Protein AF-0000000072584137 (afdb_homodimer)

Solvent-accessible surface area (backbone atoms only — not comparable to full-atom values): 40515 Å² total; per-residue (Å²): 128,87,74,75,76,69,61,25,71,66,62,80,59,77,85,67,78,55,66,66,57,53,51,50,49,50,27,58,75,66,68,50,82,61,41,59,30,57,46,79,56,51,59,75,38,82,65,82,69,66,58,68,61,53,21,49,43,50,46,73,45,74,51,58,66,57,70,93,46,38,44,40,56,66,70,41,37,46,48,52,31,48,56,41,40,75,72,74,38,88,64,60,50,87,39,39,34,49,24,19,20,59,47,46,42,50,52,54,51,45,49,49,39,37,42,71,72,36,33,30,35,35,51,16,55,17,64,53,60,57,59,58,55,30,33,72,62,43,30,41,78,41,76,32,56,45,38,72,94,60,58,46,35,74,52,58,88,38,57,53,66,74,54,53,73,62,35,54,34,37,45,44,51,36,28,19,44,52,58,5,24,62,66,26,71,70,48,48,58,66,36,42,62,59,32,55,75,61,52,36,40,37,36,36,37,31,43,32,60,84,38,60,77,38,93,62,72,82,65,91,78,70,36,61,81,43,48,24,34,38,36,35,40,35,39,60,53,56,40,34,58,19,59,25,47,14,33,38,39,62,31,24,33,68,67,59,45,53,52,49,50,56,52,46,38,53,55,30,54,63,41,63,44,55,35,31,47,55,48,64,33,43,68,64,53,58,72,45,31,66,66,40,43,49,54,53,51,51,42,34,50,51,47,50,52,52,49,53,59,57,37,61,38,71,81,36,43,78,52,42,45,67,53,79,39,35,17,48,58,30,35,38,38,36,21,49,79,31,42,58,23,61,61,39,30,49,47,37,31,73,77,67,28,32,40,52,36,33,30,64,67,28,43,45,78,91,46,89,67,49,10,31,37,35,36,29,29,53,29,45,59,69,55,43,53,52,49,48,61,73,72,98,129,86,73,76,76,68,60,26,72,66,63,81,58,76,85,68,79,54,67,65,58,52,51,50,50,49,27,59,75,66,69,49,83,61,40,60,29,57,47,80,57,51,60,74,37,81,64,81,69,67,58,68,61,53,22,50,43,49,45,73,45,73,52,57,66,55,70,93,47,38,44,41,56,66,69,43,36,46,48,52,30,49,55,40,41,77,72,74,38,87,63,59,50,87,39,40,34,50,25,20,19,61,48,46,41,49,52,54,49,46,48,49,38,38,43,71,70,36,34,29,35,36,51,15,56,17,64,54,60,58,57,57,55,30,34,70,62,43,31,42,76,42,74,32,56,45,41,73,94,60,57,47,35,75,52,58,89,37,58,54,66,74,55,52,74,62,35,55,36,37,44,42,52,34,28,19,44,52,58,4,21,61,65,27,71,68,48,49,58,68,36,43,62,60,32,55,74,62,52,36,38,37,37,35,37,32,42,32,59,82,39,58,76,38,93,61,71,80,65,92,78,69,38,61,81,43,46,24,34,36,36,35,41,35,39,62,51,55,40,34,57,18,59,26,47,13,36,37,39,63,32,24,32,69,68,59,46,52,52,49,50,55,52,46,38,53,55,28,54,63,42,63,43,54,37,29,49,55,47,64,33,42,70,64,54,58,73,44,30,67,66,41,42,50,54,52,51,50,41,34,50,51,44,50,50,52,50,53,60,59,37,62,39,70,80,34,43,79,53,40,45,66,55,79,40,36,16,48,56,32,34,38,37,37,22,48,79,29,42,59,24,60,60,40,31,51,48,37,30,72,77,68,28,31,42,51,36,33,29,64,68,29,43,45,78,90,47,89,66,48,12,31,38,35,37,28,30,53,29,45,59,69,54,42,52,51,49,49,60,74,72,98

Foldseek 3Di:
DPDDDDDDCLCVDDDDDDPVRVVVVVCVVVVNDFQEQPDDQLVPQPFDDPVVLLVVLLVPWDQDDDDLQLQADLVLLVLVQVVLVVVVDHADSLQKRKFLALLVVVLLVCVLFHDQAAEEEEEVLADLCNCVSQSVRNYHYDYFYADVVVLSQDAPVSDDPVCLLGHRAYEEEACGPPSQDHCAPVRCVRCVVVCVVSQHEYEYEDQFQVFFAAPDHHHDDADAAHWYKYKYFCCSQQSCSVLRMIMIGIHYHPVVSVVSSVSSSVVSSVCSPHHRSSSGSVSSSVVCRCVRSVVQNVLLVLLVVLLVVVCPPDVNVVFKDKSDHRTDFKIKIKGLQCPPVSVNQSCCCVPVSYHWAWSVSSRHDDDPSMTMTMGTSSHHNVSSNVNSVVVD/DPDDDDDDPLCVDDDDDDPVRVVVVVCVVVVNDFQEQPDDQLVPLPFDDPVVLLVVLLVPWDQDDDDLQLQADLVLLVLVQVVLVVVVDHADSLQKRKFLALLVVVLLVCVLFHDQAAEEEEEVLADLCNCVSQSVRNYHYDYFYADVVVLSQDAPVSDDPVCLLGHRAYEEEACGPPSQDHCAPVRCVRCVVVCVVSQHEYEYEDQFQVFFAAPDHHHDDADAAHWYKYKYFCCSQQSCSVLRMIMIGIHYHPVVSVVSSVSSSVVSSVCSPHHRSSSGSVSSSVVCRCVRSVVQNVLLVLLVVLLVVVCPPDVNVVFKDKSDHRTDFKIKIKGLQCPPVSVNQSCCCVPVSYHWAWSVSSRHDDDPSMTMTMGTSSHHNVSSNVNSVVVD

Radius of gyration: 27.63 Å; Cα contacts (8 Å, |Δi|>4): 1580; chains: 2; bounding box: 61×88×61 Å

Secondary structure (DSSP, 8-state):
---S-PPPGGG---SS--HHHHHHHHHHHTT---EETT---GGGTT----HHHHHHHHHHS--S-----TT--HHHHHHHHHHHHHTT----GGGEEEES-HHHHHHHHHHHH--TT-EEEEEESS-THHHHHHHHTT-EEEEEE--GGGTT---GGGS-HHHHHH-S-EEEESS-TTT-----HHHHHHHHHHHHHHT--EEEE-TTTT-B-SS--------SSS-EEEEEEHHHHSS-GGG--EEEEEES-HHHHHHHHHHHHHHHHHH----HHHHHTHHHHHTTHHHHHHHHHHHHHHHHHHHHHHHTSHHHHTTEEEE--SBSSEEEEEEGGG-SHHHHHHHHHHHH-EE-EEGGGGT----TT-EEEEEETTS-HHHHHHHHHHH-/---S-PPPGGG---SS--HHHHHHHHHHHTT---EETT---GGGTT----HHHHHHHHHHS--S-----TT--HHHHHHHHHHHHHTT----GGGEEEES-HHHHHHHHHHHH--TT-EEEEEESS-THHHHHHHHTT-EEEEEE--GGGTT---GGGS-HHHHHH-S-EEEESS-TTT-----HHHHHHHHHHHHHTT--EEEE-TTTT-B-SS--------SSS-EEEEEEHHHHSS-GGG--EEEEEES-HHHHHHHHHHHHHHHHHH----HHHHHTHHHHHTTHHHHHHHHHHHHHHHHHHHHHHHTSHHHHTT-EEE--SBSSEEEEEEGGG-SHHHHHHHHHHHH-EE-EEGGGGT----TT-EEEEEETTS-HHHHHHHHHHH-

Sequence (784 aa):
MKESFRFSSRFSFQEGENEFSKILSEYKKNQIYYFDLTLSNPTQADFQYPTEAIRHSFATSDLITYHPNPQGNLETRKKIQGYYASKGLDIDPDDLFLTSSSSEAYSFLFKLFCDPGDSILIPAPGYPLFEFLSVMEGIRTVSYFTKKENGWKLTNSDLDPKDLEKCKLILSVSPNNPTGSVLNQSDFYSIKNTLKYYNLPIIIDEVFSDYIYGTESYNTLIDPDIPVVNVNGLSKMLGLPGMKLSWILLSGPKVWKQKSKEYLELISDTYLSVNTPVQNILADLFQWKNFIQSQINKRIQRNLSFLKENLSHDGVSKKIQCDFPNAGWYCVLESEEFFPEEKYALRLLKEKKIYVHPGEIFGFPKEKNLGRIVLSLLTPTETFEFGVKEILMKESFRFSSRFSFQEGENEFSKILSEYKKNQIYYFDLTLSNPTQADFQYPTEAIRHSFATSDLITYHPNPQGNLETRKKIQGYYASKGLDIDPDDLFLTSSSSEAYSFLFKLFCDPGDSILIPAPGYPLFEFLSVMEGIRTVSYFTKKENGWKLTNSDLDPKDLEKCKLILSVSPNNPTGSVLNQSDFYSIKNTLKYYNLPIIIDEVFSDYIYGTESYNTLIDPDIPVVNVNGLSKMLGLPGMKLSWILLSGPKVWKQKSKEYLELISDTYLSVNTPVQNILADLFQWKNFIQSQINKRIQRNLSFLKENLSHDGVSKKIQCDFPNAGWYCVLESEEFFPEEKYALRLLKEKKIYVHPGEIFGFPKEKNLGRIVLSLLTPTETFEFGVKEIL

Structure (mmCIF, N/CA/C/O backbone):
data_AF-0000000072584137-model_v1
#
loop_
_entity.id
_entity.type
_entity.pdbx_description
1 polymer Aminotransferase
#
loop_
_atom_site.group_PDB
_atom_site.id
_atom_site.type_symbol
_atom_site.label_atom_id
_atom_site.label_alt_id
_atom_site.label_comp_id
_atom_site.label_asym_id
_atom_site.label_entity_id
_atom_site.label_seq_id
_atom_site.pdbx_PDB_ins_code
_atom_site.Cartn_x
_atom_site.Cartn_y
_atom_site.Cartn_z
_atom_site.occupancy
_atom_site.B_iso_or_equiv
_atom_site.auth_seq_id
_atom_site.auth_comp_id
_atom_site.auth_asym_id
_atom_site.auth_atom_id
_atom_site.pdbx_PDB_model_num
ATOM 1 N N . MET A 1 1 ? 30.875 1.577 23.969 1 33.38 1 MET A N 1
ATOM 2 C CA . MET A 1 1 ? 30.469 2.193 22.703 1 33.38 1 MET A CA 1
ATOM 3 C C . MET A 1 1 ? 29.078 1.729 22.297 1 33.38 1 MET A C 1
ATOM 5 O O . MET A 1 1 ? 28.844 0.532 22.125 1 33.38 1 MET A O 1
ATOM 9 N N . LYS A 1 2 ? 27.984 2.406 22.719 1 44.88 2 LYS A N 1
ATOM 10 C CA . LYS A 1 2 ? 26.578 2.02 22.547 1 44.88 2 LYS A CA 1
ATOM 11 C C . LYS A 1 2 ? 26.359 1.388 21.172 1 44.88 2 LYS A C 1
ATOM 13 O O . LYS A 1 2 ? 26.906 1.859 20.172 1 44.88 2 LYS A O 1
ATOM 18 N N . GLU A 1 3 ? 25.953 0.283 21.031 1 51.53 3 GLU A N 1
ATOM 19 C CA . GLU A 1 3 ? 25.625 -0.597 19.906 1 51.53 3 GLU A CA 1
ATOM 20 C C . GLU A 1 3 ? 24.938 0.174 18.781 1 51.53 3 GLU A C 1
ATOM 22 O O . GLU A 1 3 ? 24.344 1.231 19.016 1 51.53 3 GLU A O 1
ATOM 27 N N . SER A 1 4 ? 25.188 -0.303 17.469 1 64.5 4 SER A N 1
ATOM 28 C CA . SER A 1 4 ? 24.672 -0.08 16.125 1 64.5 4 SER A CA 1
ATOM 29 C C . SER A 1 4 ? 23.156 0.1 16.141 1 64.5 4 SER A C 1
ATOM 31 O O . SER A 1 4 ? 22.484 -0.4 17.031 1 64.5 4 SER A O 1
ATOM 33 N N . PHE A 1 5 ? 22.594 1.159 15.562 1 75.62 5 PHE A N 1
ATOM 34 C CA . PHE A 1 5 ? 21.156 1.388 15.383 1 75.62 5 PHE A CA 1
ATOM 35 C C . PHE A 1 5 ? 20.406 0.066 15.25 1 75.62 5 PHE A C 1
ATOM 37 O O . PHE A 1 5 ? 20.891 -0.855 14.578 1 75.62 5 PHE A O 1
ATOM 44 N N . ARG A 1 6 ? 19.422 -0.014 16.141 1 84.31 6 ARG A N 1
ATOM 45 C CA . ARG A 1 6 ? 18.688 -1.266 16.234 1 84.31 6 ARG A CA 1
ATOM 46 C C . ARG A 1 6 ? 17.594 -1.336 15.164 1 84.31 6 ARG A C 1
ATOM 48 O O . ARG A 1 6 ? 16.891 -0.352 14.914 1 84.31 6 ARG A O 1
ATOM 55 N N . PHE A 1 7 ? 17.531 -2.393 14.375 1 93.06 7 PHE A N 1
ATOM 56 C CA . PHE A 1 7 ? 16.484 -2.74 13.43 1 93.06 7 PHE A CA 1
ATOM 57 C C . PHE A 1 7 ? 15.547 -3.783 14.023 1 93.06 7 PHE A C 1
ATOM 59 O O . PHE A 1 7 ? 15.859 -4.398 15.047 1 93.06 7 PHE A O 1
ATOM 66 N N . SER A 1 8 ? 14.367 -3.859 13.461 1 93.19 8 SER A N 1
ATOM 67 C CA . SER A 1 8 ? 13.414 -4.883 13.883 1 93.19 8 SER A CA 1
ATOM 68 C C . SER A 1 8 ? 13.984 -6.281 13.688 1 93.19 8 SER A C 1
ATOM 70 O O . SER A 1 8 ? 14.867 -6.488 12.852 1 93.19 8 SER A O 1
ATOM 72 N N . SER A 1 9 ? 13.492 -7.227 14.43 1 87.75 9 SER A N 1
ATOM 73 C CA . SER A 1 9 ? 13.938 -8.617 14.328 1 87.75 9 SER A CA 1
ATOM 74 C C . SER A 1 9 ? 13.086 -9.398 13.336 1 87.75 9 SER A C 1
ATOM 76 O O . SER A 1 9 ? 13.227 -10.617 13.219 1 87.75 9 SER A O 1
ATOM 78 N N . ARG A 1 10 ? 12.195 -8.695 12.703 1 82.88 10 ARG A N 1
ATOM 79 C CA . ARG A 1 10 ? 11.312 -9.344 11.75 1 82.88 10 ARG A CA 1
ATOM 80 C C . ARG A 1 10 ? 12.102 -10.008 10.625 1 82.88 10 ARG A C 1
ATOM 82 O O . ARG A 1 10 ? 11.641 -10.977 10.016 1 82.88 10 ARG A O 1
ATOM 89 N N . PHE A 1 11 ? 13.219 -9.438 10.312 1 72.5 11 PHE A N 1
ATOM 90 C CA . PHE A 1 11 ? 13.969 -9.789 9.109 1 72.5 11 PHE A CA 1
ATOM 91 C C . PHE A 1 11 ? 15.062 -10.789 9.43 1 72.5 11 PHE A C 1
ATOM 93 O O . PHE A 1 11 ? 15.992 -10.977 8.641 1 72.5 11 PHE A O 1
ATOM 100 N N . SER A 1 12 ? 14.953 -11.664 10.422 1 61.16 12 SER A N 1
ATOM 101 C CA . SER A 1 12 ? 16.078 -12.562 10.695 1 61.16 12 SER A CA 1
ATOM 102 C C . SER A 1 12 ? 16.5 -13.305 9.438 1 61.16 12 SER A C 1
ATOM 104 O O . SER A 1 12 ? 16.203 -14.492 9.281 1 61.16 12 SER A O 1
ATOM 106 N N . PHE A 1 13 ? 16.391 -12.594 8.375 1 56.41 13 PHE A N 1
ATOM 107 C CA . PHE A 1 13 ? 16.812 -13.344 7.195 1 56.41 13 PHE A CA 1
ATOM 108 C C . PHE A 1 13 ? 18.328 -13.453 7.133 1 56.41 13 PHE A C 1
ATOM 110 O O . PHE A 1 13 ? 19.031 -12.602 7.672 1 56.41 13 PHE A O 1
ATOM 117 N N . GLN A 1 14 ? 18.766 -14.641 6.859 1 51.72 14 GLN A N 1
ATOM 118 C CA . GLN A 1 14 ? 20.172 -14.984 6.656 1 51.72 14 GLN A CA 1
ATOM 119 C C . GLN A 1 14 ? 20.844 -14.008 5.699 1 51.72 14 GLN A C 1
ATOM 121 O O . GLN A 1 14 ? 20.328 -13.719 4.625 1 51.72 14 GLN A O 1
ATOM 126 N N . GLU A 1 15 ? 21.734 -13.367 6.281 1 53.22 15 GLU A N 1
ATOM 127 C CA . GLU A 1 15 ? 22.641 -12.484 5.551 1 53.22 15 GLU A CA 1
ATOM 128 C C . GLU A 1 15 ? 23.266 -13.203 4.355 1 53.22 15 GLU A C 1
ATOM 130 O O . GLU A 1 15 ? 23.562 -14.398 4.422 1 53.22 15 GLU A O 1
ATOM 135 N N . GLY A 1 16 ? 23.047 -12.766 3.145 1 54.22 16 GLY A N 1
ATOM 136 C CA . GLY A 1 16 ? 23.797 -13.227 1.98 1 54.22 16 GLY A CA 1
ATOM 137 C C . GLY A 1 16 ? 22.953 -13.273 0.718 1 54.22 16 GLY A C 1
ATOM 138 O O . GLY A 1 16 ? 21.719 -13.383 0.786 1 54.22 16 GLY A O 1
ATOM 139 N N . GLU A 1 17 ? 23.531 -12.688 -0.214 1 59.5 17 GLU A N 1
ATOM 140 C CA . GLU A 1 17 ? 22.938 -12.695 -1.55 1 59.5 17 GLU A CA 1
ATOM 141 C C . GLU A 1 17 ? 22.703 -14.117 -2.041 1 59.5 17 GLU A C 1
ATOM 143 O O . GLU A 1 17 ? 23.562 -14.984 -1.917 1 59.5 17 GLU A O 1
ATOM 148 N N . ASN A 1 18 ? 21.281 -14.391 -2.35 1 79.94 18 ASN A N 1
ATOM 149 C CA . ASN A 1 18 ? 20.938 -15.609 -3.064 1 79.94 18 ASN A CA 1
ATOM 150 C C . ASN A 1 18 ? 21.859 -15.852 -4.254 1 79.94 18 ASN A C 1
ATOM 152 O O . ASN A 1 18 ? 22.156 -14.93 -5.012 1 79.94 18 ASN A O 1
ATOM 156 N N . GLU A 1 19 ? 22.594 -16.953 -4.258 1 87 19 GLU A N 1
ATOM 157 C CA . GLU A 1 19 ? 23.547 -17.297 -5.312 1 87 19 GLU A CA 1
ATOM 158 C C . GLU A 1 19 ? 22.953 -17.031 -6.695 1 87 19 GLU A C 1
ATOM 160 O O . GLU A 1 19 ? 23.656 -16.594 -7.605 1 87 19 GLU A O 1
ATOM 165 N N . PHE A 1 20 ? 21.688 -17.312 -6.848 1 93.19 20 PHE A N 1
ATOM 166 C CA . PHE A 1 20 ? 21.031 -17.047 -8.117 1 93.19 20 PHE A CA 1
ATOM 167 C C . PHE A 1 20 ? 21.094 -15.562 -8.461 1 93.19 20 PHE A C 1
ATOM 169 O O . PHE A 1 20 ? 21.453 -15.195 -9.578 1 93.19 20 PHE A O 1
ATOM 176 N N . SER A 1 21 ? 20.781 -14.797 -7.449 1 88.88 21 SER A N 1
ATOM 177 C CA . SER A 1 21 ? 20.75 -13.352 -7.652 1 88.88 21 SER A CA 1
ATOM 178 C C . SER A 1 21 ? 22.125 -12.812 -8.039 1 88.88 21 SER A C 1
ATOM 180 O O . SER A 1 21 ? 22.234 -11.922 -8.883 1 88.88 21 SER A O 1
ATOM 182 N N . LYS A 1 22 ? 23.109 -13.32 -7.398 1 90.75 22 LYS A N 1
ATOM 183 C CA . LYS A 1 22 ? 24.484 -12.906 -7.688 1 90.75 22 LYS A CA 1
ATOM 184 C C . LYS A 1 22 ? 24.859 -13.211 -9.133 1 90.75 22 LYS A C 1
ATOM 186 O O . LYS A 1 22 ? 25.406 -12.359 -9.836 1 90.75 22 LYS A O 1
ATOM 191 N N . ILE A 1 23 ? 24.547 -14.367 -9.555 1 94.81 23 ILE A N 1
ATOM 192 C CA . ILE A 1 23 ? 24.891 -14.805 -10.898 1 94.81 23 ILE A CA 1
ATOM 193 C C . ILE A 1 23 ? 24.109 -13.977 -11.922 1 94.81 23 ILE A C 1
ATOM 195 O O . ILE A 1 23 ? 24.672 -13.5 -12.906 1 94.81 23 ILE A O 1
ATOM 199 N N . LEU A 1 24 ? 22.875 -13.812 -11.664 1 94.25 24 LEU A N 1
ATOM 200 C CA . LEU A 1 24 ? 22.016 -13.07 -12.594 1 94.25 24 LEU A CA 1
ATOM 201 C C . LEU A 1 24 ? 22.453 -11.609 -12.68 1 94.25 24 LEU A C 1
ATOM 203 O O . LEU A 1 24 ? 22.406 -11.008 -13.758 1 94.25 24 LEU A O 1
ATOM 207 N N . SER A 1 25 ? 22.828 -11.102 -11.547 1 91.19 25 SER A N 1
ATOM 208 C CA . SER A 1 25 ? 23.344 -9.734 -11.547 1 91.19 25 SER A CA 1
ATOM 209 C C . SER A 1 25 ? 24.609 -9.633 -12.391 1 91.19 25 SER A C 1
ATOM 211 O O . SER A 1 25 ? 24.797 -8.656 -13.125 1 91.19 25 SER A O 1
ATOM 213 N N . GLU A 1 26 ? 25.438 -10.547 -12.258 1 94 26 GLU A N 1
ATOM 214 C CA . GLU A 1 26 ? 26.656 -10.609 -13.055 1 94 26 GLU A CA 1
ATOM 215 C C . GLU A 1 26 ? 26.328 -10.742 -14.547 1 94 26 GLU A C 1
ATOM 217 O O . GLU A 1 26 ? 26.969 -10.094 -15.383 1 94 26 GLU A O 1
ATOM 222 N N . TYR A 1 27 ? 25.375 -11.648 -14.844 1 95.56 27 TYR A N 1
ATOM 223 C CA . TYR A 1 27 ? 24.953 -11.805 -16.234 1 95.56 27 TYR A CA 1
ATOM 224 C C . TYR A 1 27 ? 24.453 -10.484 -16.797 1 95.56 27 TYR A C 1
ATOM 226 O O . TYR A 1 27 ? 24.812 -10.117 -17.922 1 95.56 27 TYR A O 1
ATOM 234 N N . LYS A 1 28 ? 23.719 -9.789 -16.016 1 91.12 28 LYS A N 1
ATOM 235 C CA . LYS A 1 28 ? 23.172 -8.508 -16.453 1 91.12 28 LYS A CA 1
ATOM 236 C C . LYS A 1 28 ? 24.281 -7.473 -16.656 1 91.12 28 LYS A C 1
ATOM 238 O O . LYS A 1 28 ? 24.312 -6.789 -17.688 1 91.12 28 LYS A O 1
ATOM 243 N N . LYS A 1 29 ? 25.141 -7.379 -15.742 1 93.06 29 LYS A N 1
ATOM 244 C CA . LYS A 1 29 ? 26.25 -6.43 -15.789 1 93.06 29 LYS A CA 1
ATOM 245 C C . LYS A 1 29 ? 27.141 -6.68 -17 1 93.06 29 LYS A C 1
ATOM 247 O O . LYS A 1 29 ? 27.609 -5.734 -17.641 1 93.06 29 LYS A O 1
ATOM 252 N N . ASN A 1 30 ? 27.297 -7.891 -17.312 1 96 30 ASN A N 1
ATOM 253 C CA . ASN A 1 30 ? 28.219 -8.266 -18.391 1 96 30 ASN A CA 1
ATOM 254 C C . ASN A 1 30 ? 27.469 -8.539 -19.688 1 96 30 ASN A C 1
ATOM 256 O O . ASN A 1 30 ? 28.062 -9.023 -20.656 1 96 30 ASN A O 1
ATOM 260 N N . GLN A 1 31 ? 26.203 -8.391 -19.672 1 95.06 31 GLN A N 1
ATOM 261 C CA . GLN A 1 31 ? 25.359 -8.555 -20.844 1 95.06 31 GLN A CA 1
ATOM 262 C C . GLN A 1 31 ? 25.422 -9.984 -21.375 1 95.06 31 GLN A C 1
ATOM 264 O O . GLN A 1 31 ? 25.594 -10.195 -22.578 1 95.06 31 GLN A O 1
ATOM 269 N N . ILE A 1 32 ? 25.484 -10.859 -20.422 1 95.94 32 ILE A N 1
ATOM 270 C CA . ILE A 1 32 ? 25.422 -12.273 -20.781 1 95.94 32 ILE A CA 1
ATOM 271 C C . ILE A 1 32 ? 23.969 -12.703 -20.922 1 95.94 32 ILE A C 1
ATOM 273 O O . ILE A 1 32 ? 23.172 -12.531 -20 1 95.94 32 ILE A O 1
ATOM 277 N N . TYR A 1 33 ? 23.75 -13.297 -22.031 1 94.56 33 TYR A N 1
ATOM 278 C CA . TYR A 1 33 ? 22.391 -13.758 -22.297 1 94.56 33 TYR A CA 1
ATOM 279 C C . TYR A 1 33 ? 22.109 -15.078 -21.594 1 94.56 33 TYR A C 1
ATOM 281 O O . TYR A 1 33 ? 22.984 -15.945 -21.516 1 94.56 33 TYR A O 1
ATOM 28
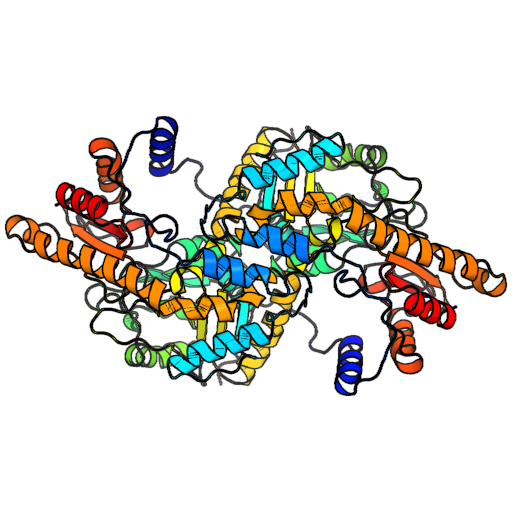9 N N . TYR A 1 34 ? 21 -15.195 -21.062 1 96.44 34 TYR A N 1
ATOM 290 C CA . TYR A 1 34 ? 20.531 -16.453 -20.469 1 96.44 34 TYR A CA 1
ATOM 291 C C . TYR A 1 34 ? 19.062 -16.688 -20.781 1 96.44 34 TYR A C 1
ATOM 293 O O . TYR A 1 34 ? 18.328 -15.734 -21.078 1 96.44 34 TYR A O 1
ATOM 301 N N . PHE A 1 35 ? 18.609 -17.938 -20.812 1 97.12 35 PHE A N 1
ATOM 302 C CA . PHE A 1 35 ? 17.234 -18.328 -21.047 1 97.12 35 PHE A CA 1
ATOM 303 C C . PHE A 1 35 ? 16.438 -18.375 -19.75 1 97.12 35 PHE A C 1
ATOM 305 O O . PHE A 1 35 ? 16.625 -19.281 -18.938 1 97.12 35 PHE A O 1
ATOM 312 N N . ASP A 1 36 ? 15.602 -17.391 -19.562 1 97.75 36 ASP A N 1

● ● ● ●

• _EXERCISE DESCRIPTION_
From the records above, transcribe without alteration every line from the one with "ATOM 211 O O" to the one with "ATOM 217 O O", inclusive.

• _TASK RESULT_
ATOM 211 O O . SER A 1 25 ? 24.797 -8.656 -13.125 1 91.19 25 SER A O 1
ATOM 213 N N . GLU A 1 26 ? 25.438 -10.547 -12.258 1 94 26 GLU A N 1
ATOM 214 C CA . GLU A 1 26 ? 26.656 -10.609 -13.055 1 94 26 GLU A CA 1
ATOM 215 C C . GLU A 1 26 ? 26.328 -10.742 -14.547 1 94 26 GLU A C 1
ATOM 217 O O . GLU A 1 26 ? 26.969 -10.094 -15.383 1 94 26 GLU A O 1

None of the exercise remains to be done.